[Saved entries]
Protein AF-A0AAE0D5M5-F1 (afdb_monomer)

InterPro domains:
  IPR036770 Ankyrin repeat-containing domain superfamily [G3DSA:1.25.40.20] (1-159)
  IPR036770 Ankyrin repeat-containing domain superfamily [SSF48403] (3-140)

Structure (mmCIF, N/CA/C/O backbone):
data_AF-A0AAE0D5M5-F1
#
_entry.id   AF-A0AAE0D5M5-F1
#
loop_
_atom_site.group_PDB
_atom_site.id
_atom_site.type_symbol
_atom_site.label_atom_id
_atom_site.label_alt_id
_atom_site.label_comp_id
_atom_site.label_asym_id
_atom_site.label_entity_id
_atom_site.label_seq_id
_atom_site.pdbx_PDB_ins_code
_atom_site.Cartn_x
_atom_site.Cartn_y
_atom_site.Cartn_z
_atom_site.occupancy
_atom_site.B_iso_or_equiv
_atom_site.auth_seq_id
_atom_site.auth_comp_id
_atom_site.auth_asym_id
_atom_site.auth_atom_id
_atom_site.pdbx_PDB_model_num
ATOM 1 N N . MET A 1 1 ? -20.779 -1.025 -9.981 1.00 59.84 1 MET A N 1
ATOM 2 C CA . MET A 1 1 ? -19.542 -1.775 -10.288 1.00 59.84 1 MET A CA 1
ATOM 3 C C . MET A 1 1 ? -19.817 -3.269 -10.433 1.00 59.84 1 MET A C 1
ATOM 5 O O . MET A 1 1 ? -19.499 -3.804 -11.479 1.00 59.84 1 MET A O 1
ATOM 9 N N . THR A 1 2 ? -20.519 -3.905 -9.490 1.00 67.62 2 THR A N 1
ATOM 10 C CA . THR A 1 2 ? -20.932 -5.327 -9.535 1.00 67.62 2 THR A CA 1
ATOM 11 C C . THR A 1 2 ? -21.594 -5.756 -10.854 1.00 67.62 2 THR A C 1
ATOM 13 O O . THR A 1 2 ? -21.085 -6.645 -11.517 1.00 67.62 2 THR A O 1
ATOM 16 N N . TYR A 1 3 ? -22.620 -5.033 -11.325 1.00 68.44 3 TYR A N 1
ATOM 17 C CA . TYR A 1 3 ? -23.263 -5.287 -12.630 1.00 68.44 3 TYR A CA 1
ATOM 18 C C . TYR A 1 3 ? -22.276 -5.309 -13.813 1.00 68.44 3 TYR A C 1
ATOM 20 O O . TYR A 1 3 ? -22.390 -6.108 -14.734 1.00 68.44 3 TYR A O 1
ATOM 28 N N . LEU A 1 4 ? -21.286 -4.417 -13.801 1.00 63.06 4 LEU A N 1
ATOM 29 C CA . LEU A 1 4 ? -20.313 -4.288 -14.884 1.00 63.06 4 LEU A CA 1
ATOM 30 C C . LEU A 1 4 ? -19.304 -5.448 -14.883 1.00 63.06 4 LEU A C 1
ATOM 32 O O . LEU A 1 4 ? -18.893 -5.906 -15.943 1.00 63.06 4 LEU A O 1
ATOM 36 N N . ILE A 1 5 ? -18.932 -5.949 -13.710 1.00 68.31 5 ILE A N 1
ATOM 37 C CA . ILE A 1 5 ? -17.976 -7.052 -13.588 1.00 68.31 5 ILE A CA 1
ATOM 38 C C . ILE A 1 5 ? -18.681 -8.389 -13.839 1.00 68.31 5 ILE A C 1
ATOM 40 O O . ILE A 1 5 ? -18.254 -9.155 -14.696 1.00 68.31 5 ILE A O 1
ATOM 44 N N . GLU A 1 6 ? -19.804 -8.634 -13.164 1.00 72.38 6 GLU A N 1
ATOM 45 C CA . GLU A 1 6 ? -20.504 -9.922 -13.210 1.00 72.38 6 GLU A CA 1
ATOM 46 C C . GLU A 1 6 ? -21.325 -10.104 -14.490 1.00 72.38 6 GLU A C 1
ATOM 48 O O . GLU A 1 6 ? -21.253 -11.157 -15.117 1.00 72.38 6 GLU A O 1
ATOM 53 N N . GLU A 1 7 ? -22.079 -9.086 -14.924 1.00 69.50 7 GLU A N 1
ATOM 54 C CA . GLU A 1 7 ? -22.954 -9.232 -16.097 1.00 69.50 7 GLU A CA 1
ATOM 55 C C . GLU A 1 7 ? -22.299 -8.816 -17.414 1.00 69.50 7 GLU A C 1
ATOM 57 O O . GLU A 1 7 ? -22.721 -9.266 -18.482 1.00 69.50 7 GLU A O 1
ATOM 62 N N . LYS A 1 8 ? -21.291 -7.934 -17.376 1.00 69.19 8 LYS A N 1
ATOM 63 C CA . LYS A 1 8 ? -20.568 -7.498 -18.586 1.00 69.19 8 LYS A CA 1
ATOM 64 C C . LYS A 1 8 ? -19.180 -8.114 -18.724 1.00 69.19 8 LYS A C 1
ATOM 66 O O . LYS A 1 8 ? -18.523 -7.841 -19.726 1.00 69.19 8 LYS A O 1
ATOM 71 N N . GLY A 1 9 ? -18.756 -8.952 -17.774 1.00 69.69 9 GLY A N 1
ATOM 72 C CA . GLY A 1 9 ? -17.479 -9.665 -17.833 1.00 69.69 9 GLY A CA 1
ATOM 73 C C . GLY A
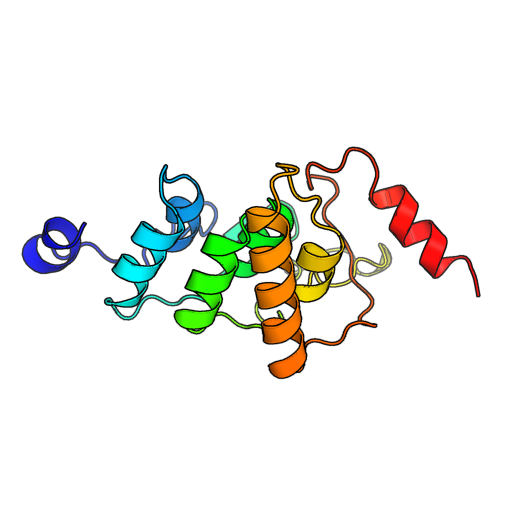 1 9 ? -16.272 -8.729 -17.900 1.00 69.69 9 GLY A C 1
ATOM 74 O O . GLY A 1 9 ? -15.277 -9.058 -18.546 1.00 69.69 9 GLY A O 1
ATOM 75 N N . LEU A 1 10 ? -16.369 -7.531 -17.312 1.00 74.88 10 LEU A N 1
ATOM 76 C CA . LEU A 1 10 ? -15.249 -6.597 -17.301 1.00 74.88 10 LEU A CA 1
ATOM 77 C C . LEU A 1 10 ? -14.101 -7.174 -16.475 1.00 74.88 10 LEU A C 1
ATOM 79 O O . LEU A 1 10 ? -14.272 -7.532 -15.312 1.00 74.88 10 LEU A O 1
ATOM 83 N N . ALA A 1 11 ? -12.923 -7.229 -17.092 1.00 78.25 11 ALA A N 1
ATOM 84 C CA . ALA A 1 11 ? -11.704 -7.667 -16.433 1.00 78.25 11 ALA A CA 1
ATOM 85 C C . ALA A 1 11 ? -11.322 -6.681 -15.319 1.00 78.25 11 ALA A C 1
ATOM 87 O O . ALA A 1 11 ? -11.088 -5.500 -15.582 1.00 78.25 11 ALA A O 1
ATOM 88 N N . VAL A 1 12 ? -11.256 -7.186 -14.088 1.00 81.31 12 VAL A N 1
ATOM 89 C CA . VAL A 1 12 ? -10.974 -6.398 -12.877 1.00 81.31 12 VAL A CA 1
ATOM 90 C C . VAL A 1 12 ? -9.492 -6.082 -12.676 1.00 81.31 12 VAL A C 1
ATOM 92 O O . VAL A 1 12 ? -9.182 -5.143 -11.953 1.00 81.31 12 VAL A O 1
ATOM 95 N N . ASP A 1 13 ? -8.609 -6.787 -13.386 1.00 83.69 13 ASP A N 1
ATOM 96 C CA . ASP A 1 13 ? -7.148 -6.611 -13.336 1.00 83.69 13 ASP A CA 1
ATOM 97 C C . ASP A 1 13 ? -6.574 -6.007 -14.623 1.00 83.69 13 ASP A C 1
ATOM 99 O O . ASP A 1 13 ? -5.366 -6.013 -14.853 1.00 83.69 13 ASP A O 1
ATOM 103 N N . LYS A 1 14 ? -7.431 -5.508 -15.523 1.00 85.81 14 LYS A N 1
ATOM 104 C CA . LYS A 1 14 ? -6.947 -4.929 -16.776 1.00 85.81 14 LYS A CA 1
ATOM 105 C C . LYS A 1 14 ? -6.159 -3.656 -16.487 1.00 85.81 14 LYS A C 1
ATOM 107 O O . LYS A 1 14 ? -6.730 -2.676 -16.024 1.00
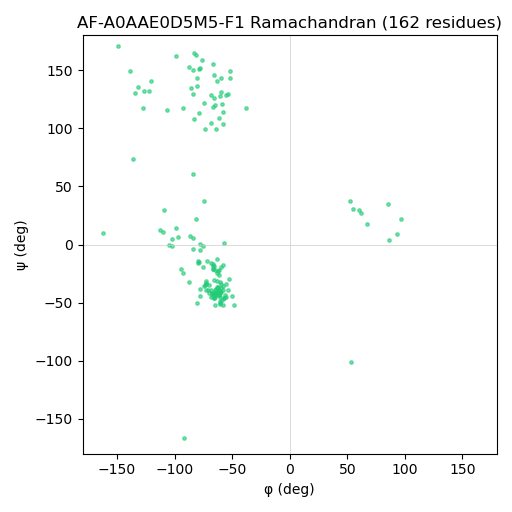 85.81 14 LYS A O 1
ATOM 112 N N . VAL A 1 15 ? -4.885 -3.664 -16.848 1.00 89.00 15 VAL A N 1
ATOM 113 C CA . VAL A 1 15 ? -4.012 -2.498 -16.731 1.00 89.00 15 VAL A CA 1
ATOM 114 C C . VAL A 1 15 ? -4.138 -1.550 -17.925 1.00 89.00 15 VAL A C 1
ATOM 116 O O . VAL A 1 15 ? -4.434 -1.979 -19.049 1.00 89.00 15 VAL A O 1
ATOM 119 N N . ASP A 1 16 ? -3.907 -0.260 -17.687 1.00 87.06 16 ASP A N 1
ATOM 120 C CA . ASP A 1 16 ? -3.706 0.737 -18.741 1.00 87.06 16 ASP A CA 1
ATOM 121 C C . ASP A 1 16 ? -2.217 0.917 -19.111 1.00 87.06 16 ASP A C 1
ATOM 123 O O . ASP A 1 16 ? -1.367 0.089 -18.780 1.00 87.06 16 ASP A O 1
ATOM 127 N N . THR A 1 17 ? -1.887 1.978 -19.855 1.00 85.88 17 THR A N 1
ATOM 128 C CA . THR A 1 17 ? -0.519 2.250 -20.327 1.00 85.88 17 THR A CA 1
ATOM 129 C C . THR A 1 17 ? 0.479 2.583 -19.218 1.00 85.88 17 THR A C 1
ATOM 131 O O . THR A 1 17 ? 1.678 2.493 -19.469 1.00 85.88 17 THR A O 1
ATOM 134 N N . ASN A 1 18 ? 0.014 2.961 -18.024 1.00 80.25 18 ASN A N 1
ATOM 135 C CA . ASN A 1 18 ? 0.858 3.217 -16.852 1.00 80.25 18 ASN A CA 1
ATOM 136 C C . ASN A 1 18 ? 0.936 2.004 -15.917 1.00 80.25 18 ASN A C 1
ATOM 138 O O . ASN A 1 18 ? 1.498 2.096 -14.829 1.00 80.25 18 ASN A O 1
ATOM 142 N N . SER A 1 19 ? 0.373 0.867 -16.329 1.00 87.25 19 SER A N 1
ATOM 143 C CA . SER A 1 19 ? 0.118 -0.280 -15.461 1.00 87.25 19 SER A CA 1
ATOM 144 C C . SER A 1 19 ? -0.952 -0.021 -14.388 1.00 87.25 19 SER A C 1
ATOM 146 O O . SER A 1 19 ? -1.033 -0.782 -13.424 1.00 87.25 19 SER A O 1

• Task to carry out: What is needed is every line from the beginning of the data up to and including the line with "ATOM 1 N N .", given again word for word.

• Result of the exercise:
Protein AF-A0AAE0D5M5-F1 (afdb_monomer)

InterPro domains:
  IPR036770 Ankyrin repeat-containing domain superfamily [G3DSA:1.25.40.20] (1-159)
  IPR036770 Ankyrin repeat-containing domain superfamily [SSF48403] (3-140)

Structure (mmCIF, N/CA/C/O backbone):
data_AF-A0AAE0D5M5-F1
#
_entry.id   AF-A0AAE0D5M5-F1
#
loop_
_atom_site.group_PDB
_atom_site.id
_atom_site.type_symbol
_atom_site.label_atom_id
_atom_site.label_alt_id
_atom_site.label_comp_id
_atom_site.label_asym_id
_atom_site.label_entity_id
_atom_site.label_seq_id
_atom_site.pdbx_PDB_ins_code
_atom_site.Cartn_x
_atom_site.Cartn_y
_atom_site.Cartn_z
_atom_site.occupancy
_atom_site.B_iso_or_equiv
_atom_site.auth_seq_id
_atom_site.auth_comp_id
_atom_site.auth_asym_id
_atom_site.auth_atom_id
_atom_site.pdbx_PDB_model_num
ATOM 1 N N . MET A 1 1 ? -20.779 -1.025 -9.981 1.00 59.84 1 MET A N 1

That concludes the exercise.